Mark E. Buckley

Creating a Google Site Map

If you are a web master you may need to create an XML sitemap. The purpose of this would be to help Google better index your site. You should create a sitemap if your site is large, over 100 pages, and you do in fact want it indexed on Google.

I have 4 sites that fit into this category. While I do have three other 'large' sites I do not need them indexed in Google. I have 5 other sites where indexing is important, but they are less than 50 pages.

There seems to be quite a few firms out there offering to create a site map for you. This might be your most efficient strategy as the prices seem pretty reasonable.

Personally I am reluctant to install someone else's code on my site. It is a skeptical issue, a control issue, and a competitive issue. Often other folk's code does not work in your specific circumstances with your specific configuration. Also it is difficult to modify code that you have not originally built. Finally I just like the challenge of figuring it out myself.

XML

First you should find a sample site map so you know what you are trying to emulate. You can find a sample at google and you can also do a search for 'sitemap.xml'.

Once you have a sample in front of you, you can see how the basic structure works.

The first line is a very basic XML prolog. You'll notice that the file is well formed but not valid, i.e. there is no DTD.

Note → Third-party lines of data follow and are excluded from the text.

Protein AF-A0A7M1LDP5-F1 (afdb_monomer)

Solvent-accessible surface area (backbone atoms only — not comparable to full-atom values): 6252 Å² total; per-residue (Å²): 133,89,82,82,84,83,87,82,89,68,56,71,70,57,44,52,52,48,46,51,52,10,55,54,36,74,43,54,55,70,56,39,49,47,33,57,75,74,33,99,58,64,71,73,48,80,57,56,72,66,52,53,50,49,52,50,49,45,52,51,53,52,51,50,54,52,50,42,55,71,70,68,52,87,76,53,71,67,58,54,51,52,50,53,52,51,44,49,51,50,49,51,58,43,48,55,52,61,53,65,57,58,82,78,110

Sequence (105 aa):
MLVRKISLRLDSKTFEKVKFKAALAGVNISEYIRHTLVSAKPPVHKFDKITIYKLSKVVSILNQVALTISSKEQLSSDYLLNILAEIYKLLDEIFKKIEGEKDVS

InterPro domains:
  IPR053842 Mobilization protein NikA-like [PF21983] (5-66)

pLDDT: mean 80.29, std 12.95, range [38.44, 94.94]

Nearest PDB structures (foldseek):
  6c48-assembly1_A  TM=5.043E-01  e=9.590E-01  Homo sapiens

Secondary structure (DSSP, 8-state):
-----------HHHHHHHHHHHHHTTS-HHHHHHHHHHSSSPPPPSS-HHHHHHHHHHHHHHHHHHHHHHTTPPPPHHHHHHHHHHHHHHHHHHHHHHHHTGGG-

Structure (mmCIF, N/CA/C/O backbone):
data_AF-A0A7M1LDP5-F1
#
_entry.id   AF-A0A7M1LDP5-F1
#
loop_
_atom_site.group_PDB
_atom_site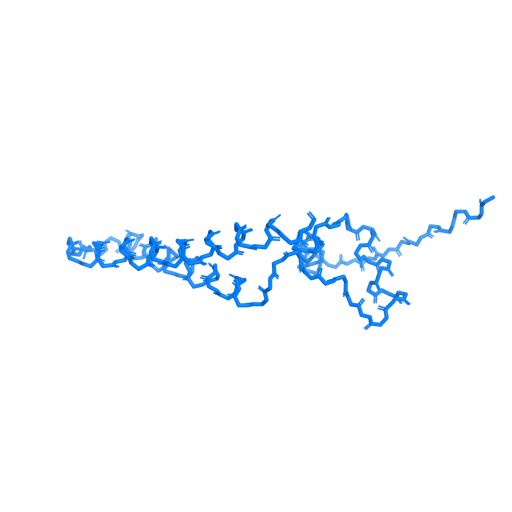.id
_atom_site.type_symbol
_atom_site.label_atom_id
_atom_site.label_alt_id
_atom_site.label_comp_id
_atom_site.label_asym_id
_atom_site.label_entity_id
_atom_site.label_seq_id
_atom_site.pdbx_PDB_ins_code
_atom_site.Cartn_x
_atom_site.Cartn_y
_atom_site.Cartn_z
_atom_site.occupancy
_atom_site.B_iso_or_equiv
_atom_site.auth_seq_id
_atom_site.auth_comp_id
_atom_site.auth_asym_id
_atom_site.auth_atom_id
_atom_site.pdbx_PDB_model_num
ATOM 1 N N . MET A 1 1 ? 17.043 -12.330 -35.637 1.00 45.47 1 MET A N 1
ATOM 2 C CA . MET A 1 1 ? 16.739 -11.581 -34.396 1.00 45.47 1 MET A CA 1
ATOM 3 C C . MET A 1 1 ? 17.515 -12.238 -33.256 1.00 45.47 1 MET A C 1
ATOM 5 O O . MET A 1 1 ? 17.252 -13.395 -32.959 1.00 45.47 1 MET A O 1
ATOM 9 N N . LEU A 1 2 ? 18.537 -11.587 -32.692 1.00 48.94 2 LEU A N 1
ATOM 10 C CA . LEU A 1 2 ? 19.327 -12.165 -31.592 1.00 48.94 2 LEU A CA 1
ATOM 11 C C . LEU A 1 2 ? 18.539 -12.043 -30.281 1.00 48.94 2 LEU A C 1
ATOM 13 O O . LEU A 1 2 ? 18.516 -10.980 -29.665 1.00 48.94 2 LEU A O 1
ATOM 17 N N . VAL A 1 3 ? 17.892 -13.125 -29.848 1.00 58.91 3 VAL A N 1
ATOM 18 C CA . VAL A 1 3 ? 17.267 -13.195 -28.520 1.00 58.91 3 VAL A CA 1
ATOM 19 C C . VAL A 1 3 ? 18.375 -13.425 -27.491 1.00 58.91 3 VAL A C 1
ATOM 21 O O . VAL A 1 3 ? 18.777 -14.557 -27.232 1.00 58.91 3 VAL A O 1
ATOM 24 N N . ARG A 1 4 ? 18.919 -12.348 -26.914 1.00 73.44 4 ARG A N 1
ATOM 25 C CA . ARG A 1 4 ? 19.842 -12.460 -25.775 1.00 73.44 4 ARG A CA 1
ATOM 26 C C . ARG A 1 4 ? 19.037 -12.694 -24.500 1.00 73.44 4 ARG A C 1
ATOM 28 O O . ARG A 1 4 ? 18.342 -11.801 -24.022 1.00 73.44 4 ARG A O 1
ATOM 35 N N . LYS A 1 5 ? 19.132 -13.904 -23.949 1.00 76.75 5 LYS A N 1
ATOM 36 C CA . LYS A 1 5 ? 18.550 -14.263 -22.652 1.00 76.75 5 LYS A CA 1
ATOM 37 C C . LYS A 1 5 ? 19.545 -13.926 -21.542 1.00 76.75 5 LYS A C 1
ATOM 39 O O . LYS A 1 5 ? 20.676 -14.398 -21.569 1.00 76.75 5 LYS A O 1
ATOM 44 N N . ILE A 1 6 ? 19.111 -13.133 -20.567 1.00 80.19 6 ILE A N 1
ATOM 45 C CA . ILE A 1 6 ? 19.882 -12.826 -19.358 1.00 80.19 6 ILE A CA 1
ATOM 46 C C . ILE A 1 6 ? 19.201 -13.530 -18.188 1.00 80.19 6 ILE A C 1
ATOM 48 O O . ILE A 1 6 ? 17.997 -13.373 -17.984 1.00 80.19 6 ILE A O 1
ATOM 52 N N . SER A 1 7 ? 19.971 -14.306 -17.431 1.00 84.75 7 SER A N 1
ATOM 53 C CA . SER A 1 7 ? 19.515 -14.943 -16.196 1.00 84.75 7 SER A CA 1
ATOM 54 C C . SER A 1 7 ? 20.046 -14.152 -15.006 1.00 84.75 7 SER A C 1
ATOM 56 O O . SER A 1 7 ? 21.251 -13.944 -14.894 1.00 84.75 7 SER A O 1
ATOM 58 N N . LEU A 1 8 ? 19.155 -13.729 -14.112 1.00 82.94 8 LEU A N 1
ATOM 59 C CA . LEU A 1 8 ? 19.498 -13.013 -12.884 1.00 82.94 8 LEU A CA 1
ATOM 60 C C . LEU A 1 8 ? 19.120 -13.880 -11.687 1.00 82.94 8 LEU A C 1
ATOM 62 O O . LEU A 1 8 ? 18.028 -14.446 -11.653 1.00 82.94 8 LEU A O 1
ATOM 66 N N . ARG A 1 9 ? 20.016 -13.978 -10.704 1.00 89.44 9 ARG A N 1
ATOM 67 C CA . ARG A 1 9 ? 19.725 -14.604 -9.411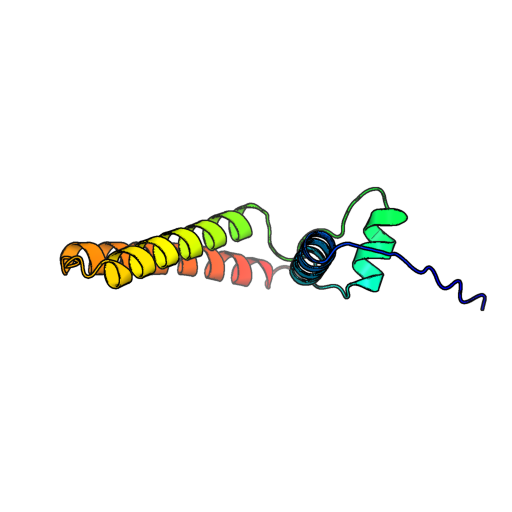 1.00 89.44 9 ARG A CA 1
ATOM 68 C C . ARG A 1 9 ? 19.465 -13.500 -8.400 1.00 89.44 9 ARG A C 1
ATOM 70 O O . ARG A 1 9 ? 20.321 -12.648 -8.193 1.00 89.44 9 ARG A O 1
ATOM 77 N N . LEU A 1 10 ? 18.278 -13.520 -7.810 1.00 88.38 10 LEU A N 1
ATOM 78 C CA . LEU A 1 10 ? 17.850 -12.589 -6.774 1.00 88.38 10 LEU A CA 1
ATOM 79 C C . LEU A 1 10 ? 17.449 -13.406 -5.550 1.00 88.38 10 LEU A C 1
ATOM 81 O O . LEU A 1 10 ? 16.874 -14.486 -5.694 1.00 88.38 10 LEU A O 1
ATOM 85 N N . ASP A 1 11 ? 17.727 -12.891 -4.358 1.00 94.94 11 ASP A N 1
ATOM 86 C CA . ASP A 1 11 ? 17.105 -13.418 -3.148 1.00 94.94 11 ASP A CA 1
ATOM 87 C C . ASP A 1 11 ? 15.591 -13.125 -3.148 1.00 94.94 11 ASP A C 1
ATOM 89 O O . ASP A 1 11 ? 15.104 -12.261 -3.886 1.00 94.94 11 ASP A O 1
ATOM 93 N N . SER A 1 12 ? 14.837 -13.838 -2.308 1.00 91.75 12 SER A N 1
ATOM 94 C CA . SER A 1 12 ? 13.373 -13.737 -2.254 1.00 91.75 12 SER A CA 1
ATOM 95 C C . SER A 1 12 ? 12.882 -12.319 -1.948 1.00 91.75 12 SER A C 1
ATOM 97 O O . SER A 1 12 ? 11.945 -11.834 -2.582 1.00 91.75 12 SER A O 1
ATOM 99 N N . LYS A 1 13 ? 13.547 -11.605 -1.034 1.00 92.44 13 LYS A N 1
ATOM 100 C CA . LYS A 1 13 ? 13.182 -10.236 -0.647 1.00 92.44 13 LYS A CA 1
ATOM 101 C C . LYS A 1 13 ? 13.433 -9.256 -1.790 1.00 92.44 13 LYS A C 1
ATOM 103 O O . LYS A 1 13 ? 12.632 -8.347 -2.016 1.00 92.44 13 LYS A O 1
ATOM 108 N N . THR A 1 14 ? 14.532 -9.421 -2.515 1.00 87.44 14 THR A N 1
ATOM 109 C CA . THR A 1 14 ? 14.860 -8.598 -3.682 1.00 87.44 14 THR A CA 1
ATOM 110 C C . THR A 1 14 ? 13.924 -8.894 -4.848 1.00 87.44 14 THR A C 1
ATOM 112 O O . THR A 1 14 ? 13.453 -7.956 -5.492 1.00 87.44 14 THR A O 1
ATOM 115 N N . PHE A 1 15 ? 13.577 -10.160 -5.082 1.00 90.69 15 PHE A N 1
ATOM 116 C CA . PHE A 1 15 ? 12.608 -10.543 -6.107 1.00 90.69 15 PHE A CA 1
ATOM 117 C C . PHE A 1 15 ? 11.228 -9.922 -5.855 1.00 90.69 15 PHE A C 1
ATOM 119 O O . PHE A 1 15 ? 10.676 -9.285 -6.753 1.00 90.69 15 PHE A O 1
ATOM 126 N N . GLU A 1 16 ? 10.712 -10.000 -4.625 1.00 88.25 16 GLU A N 1
ATOM 127 C CA . GLU A 1 16 ? 9.422 -9.391 -4.267 1.00 88.25 16 GLU A CA 1
ATOM 128 C C . GLU A 1 16 ? 9.438 -7.864 -4.412 1.00 88.25 16 GLU A C 1
ATOM 130 O O . GLU A 1 16 ? 8.495 -7.272 -4.939 1.00 88.25 16 GLU A O 1
ATOM 135 N N . LYS A 1 17 ? 10.545 -7.201 -4.055 1.00 86.56 17 LYS A N 1
ATOM 136 C CA . LYS A 1 17 ? 10.705 -5.756 -4.295 1.00 86.56 17 LYS A CA 1
ATOM 137 C C . LYS A 1 17 ? 10.662 -5.405 -5.782 1.00 86.56 17 LYS A C 1
ATOM 139 O O . LYS A 1 17 ? 10.054 -4.401 -6.146 1.00 86.56 17 LYS A O 1
ATOM 144 N N . VAL A 1 18 ? 11.319 -6.186 -6.640 1.00 88.56 18 VAL A N 1
ATOM 145 C CA . VAL A 1 18 ? 11.317 -5.958 -8.095 1.00 88.56 18 VAL A CA 1
ATOM 146 C C . VAL A 1 18 ? 9.920 -6.182 -8.664 1.00 88.56 18 VAL A C 1
ATOM 148 O O . VAL A 1 18 ? 9.433 -5.346 -9.421 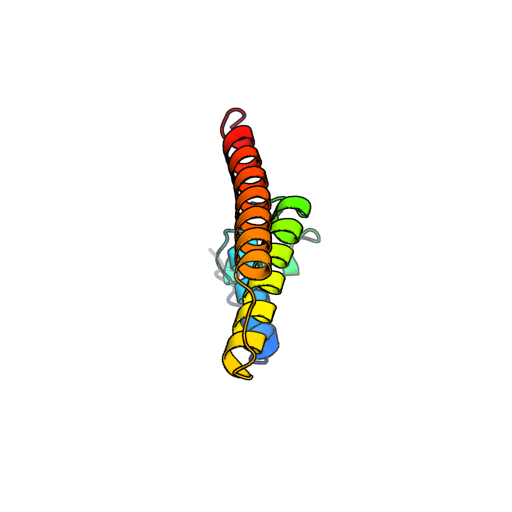1.00 88.56 18 VAL A O 1
ATOM 151 N N . LYS A 1 19 ? 9.249 -7.257 -8.249 1.00 87.69 19 LYS A N 1
ATOM 152 C CA . LYS A 1 19 ? 7.872 -7.572 -8.639 1.00 87.69 19 LYS A CA 1
ATOM 153 C C . LYS A 1 19 ? 6.903 -6.457 -8.251 1.00 87.69 19 LYS A C 1
ATOM 155 O O . LYS A 1 19 ? 6.123 -6.011 -9.088 1.00 87.69 19 LYS A O 1
ATOM 160 N N . PHE A 1 20 ? 7.007 -5.953 -7.025 1.00 82.25 20 PHE A N 1
ATOM 161 C CA . PHE A 1 20 ? 6.205 -4.830 -6.546 1.00 82.25 20 PHE A CA 1
ATOM 162 C C . PHE A 1 20 ? 6.446 -3.555 -7.363 1.00 82.25 20 PHE A C 1
ATOM 164 O O . PHE A 1 20 ? 5.499 -2.912 -7.807 1.00 82.25 20 PHE A O 1
ATOM 171 N N . LYS A 1 21 ? 7.710 -3.199 -7.623 1.00 82.38 21 LYS A N 1
ATOM 172 C CA . LYS A 1 21 ? 8.032 -2.003 -8.415 1.00 82.38 21 LYS A CA 1
ATOM 173 C C . LYS A 1 21 ? 7.593 -2.123 -9.877 1.00 82.38 21 LYS A C 1
ATOM 175 O O . LYS A 1 21 ? 7.127 -1.135 -10.433 1.00 82.38 21 LYS A O 1
ATOM 180 N N . ALA A 1 22 ? 7.696 -3.311 -10.471 1.00 83.19 22 ALA A N 1
ATOM 181 C CA . ALA A 1 22 ? 7.180 -3.588 -11.810 1.00 83.19 22 ALA A CA 1
ATOM 182 C C . ALA A 1 22 ? 5.656 -3.398 -11.865 1.00 83.19 22 ALA A C 1
ATOM 184 O O . ALA A 1 22 ? 5.159 -2.684 -12.734 1.00 83.19 22 ALA A O 1
ATOM 185 N N . ALA A 1 23 ? 4.935 -3.934 -10.873 1.00 80.69 23 ALA A N 1
ATOM 186 C CA . ALA A 1 23 ? 3.493 -3.747 -10.738 1.00 80.69 23 ALA A CA 1
ATOM 187 C C . ALA A 1 23 ? 3.112 -2.264 -10.580 1.00 80.69 23 ALA A C 1
ATOM 189 O O . ALA A 1 23 ? 2.219 -1.787 -11.275 1.00 80.69 23 ALA A O 1
ATO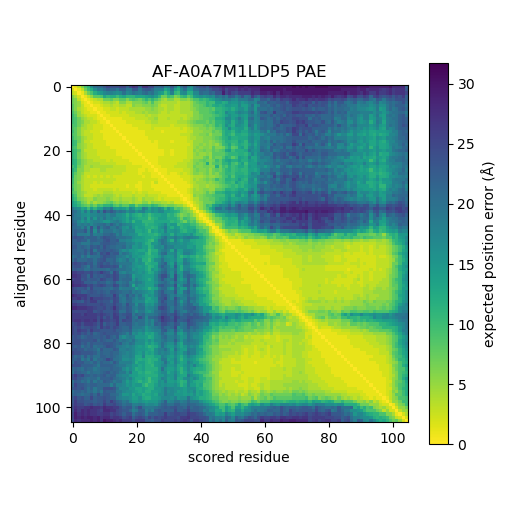M 190 N N . LEU A 1 24 ? 3.833 -1.506 -9.746 1.00 73.25 24 LEU A N 1
ATOM 191 C CA . LEU A 1 24 ? 3.625 -0.057 -9.593 1.00 73.25 24 LEU A CA 1
ATOM 192 C C . LEU A 1 24 ? 3.918 0.742 -10.869 1.00 73.25 24 LEU A C 1
ATOM 194 O O . LEU A 1 24 ? 3.330 1.797 -11.095 1.00 73.25 24 LEU A O 1
ATOM 198 N N . ALA A 1 25 ? 4.861 0.279 -11.683 1.00 75.38 25 ALA A N 1
ATOM 199 C CA . ALA A 1 25 ? 5.167 0.870 -12.979 1.00 75.38 25 ALA A CA 1
ATOM 200 C C . ALA A 1 25 ? 4.191 0.425 -14.083 1.00 75.38 25 ALA A C 1
ATOM 202 O O . ALA A 1 25 ? 4.256 0.939 -15.194 1.00 75.38 25 ALA A O 1
ATOM 203 N N . GLY A 1 26 ? 3.289 -0.521 -13.798 1.00 77.25 26 GLY A N 1
ATOM 204 C CA . GLY A 1 26 ? 2.340 -1.053 -14.772 1.00 77.25 26 GLY A CA 1
ATOM 205 C C . GLY A 1 26 ? 2.984 -1.875 -15.892 1.00 77.25 26 GLY A C 1
ATOM 206 O O . GLY A 1 26 ? 2.376 -2.003 -16.951 1.00 77.25 26 GLY A O 1
ATOM 207 N N . VAL A 1 27 ? 4.187 -2.418 -15.675 1.00 82.31 27 VAL A N 1
ATOM 208 C CA . VAL A 1 27 ? 4.938 -3.220 -16.658 1.00 82.31 27 VAL A CA 1
ATOM 209 C C . VAL A 1 27 ? 5.248 -4.617 -16.117 1.00 82.31 27 VAL A C 1
ATOM 211 O O . VAL A 1 27 ? 5.244 -4.854 -14.907 1.00 82.31 27 VAL A O 1
ATOM 214 N N . ASN A 1 28 ? 5.548 -5.571 -17.001 1.00 87.81 28 ASN A N 1
ATOM 215 C CA . ASN A 1 28 ? 5.978 -6.902 -16.560 1.00 87.81 28 ASN A CA 1
ATOM 216 C C . ASN A 1 28 ? 7.390 -6.862 -15.934 1.00 87.81 28 ASN A C 1
ATOM 218 O O . ASN A 1 28 ? 8.181 -5.947 -16.166 1.00 87.81 28 ASN A O 1
ATOM 222 N N . ILE A 1 29 ? 7.730 -7.888 -15.146 1.00 88.19 29 ILE A N 1
ATOM 223 C CA . ILE A 1 29 ? 9.001 -7.963 -14.401 1.00 88.19 29 ILE A CA 1
ATOM 224 C C . ILE A 1 29 ? 10.214 -7.854 -15.335 1.00 88.19 29 ILE A C 1
ATOM 226 O O . ILE A 1 29 ? 11.167 -7.137 -15.037 1.00 88.19 29 ILE A O 1
ATOM 230 N N . SER A 1 30 ? 10.190 -8.551 -16.474 1.00 86.56 30 SER A N 1
ATOM 231 C CA . SER A 1 30 ? 11.310 -8.551 -17.419 1.00 86.56 30 SER A CA 1
ATOM 232 C C . SER A 1 30 ? 11.521 -7.183 -18.061 1.00 86.56 30 SER A C 1
ATOM 234 O O . SER A 1 30 ? 12.656 -6.756 -18.241 1.00 86.56 30 SER A O 1
ATOM 236 N N . GLU A 1 31 ? 10.443 -6.489 -18.394 1.00 84.31 31 GLU A N 1
ATOM 237 C CA . GLU A 1 31 ? 10.448 -5.131 -18.923 1.00 84.31 31 GLU A CA 1
ATOM 238 C C . GLU A 1 31 ? 10.953 -4.132 -17.888 1.00 84.31 31 GLU A C 1
ATOM 240 O O . GLU A 1 31 ? 11.871 -3.372 -18.184 1.00 84.31 31 GLU A O 1
ATOM 245 N N . TYR A 1 32 ? 10.474 -4.216 -16.647 1.00 86.25 32 TYR A N 1
ATOM 246 C CA . TYR A 1 32 ? 10.976 -3.401 -15.543 1.00 86.25 32 TYR A CA 1
ATOM 247 C C . TYR A 1 32 ? 12.488 -3.588 -15.320 1.00 86.25 32 TYR A C 1
ATOM 249 O O . TYR A 1 32 ? 13.223 -2.611 -15.174 1.00 86.25 32 TYR A O 1
ATOM 257 N N . ILE A 1 33 ? 12.976 -4.834 -15.345 1.00 86.00 33 ILE A N 1
ATOM 258 C CA . ILE A 1 33 ? 14.407 -5.157 -15.222 1.00 86.00 33 ILE A CA 1
ATOM 259 C C . ILE A 1 33 ? 15.199 -4.592 -16.405 1.00 86.00 33 ILE A C 1
ATOM 261 O O . ILE A 1 33 ? 16.247 -3.985 -16.207 1.00 86.00 33 ILE A O 1
ATOM 265 N N . ARG A 1 34 ? 14.705 -4.749 -17.640 1.00 82.88 34 ARG A N 1
ATOM 266 C CA . ARG A 1 34 ? 15.361 -4.176 -18.825 1.00 82.88 34 ARG A CA 1
ATOM 267 C C . ARG A 1 34 ? 15.456 -2.6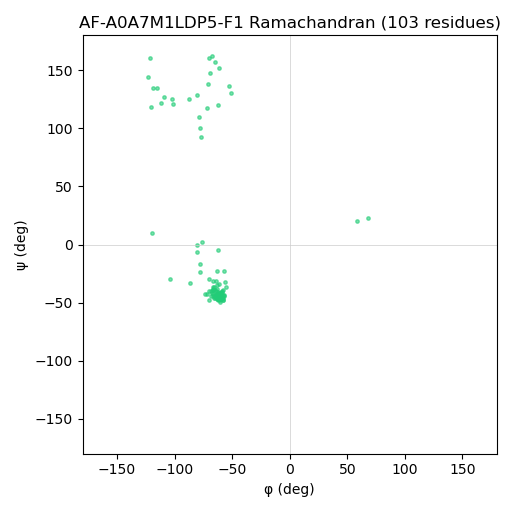59 -18.723 1.00 82.88 34 ARG A C 1
ATOM 269 O O . ARG A 1 34 ? 16.535 -2.121 -18.938 1.00 82.88 34 ARG A O 1
ATOM 276 N N . HIS A 1 35 ? 14.372 -1.986 -18.346 1.00 79.62 35 HIS A N 1
ATOM 277 C CA . HIS A 1 35 ? 14.385 -0.538 -18.171 1.00 79.62 35 HIS A CA 1
ATOM 278 C C . HIS A 1 35 ? 15.342 -0.109 -17.069 1.00 79.62 35 HIS A C 1
ATOM 280 O O . HIS A 1 35 ? 16.116 0.802 -17.287 1.00 79.62 35 HIS A O 1
ATOM 286 N N . THR A 1 36 ? 15.357 -0.783 -15.921 1.00 76.25 36 THR A N 1
ATOM 287 C CA . THR A 1 36 ? 16.264 -0.421 -14.819 1.00 76.25 36 THR A CA 1
ATOM 288 C C . THR A 1 36 ? 17.741 -0.717 -15.097 1.00 76.25 36 THR A C 1
ATOM 290 O O . THR A 1 36 ? 18.592 -0.006 -14.573 1.00 76.25 36 THR A O 1
ATOM 293 N N . LEU A 1 37 ? 18.063 -1.736 -15.903 1.00 76.81 37 LEU A N 1
ATOM 294 C CA . LEU A 1 37 ? 19.446 -2.086 -16.258 1.00 76.81 37 LEU A CA 1
ATOM 295 C C . LEU A 1 37 ? 19.988 -1.313 -17.470 1.00 76.81 37 LEU A C 1
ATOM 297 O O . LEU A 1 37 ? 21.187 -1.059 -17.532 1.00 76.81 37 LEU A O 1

Next you will see the document root is 'urlset' with a google specified name space

Next you will see the child elements are 'url'. Within each 'url' is a loc, lastmod, changefreq, and priority. From the google site you can read the default values and options for the location, last modified, change frequency and priority elements.

Now that you know what output you are trying to produce, you can determine how to produce it.

PHP

Of course you will need some type of server side scripting to produce this XML document. You could use PHP, ASP, Perl, CFM, Python or any language that you are comfortable with.

I always end up using PHP for this type of task. Make sure that whatever language you are using, you have the correct permissions and configuration to read files, read directories and write a file.

Now start a document with note pad and save it as createmysitemap.php.

Start a php block for your variables and keep that at the top of the page. The variables you will want to declare include

  • A string for the XML Prolog
  • A string for the urlset opening tag
  • A string for the urlset closing tag
  • A string for the full http path of your site
  • A default value for priority
  • A default value for changefreq

Next you will open your directory, read the item and then close the directory. If the item is a file, you will populate your file array. If the item is a directory, you will populate your directory array. If the item is a file you will also read the last modified date.

Now you will go through this process again. This time you will loop through each value of your directory array. For each item you will read the file and the last modified date.

Now that you have two really huge arrays, you will output them. You could write the information to a php file, a text file or even an XML file.

I found that writing to a text file worked best. I then just copied and pasted the output in between a XML file, inside the 'urlset' element.

Challenges

I ran my code on four different sites. Each time I had to make small adjustments.

Outputting directly to an XML file was difficult. The challenge is that XML and PHP both use similar and conflicting punctuation. In the end it was simpler to output to a text file.

Skipping directories and files. You probably have certain files and certain directories that you do not want to display on your final XML file. These might be scripting directories, private directories, or statistical reporting directories. In the code section that reads the directory or file, just add a conditional that only appends the array if the item does not meet that condition. You could create a list of bad directories and add those to your variable area. Then you could just add a series of if $item != $baddirectory1 statements.

Reading the last modified date was very inconsistent. You should create a default value in case that occurs. Then create a conditional if $date < $defaultdate then $date = $defaultdate. This is not the real code, but you get the idea.

You might want to use the same priority and change frequency on 99 percent of your pages. You may wish to update that value for your most important pages, e.g. your home page and contact page.

Fun

This was actually a pretty fun exercise. It is rare to get a chance to combine two different technologies, in this case PHP and XML.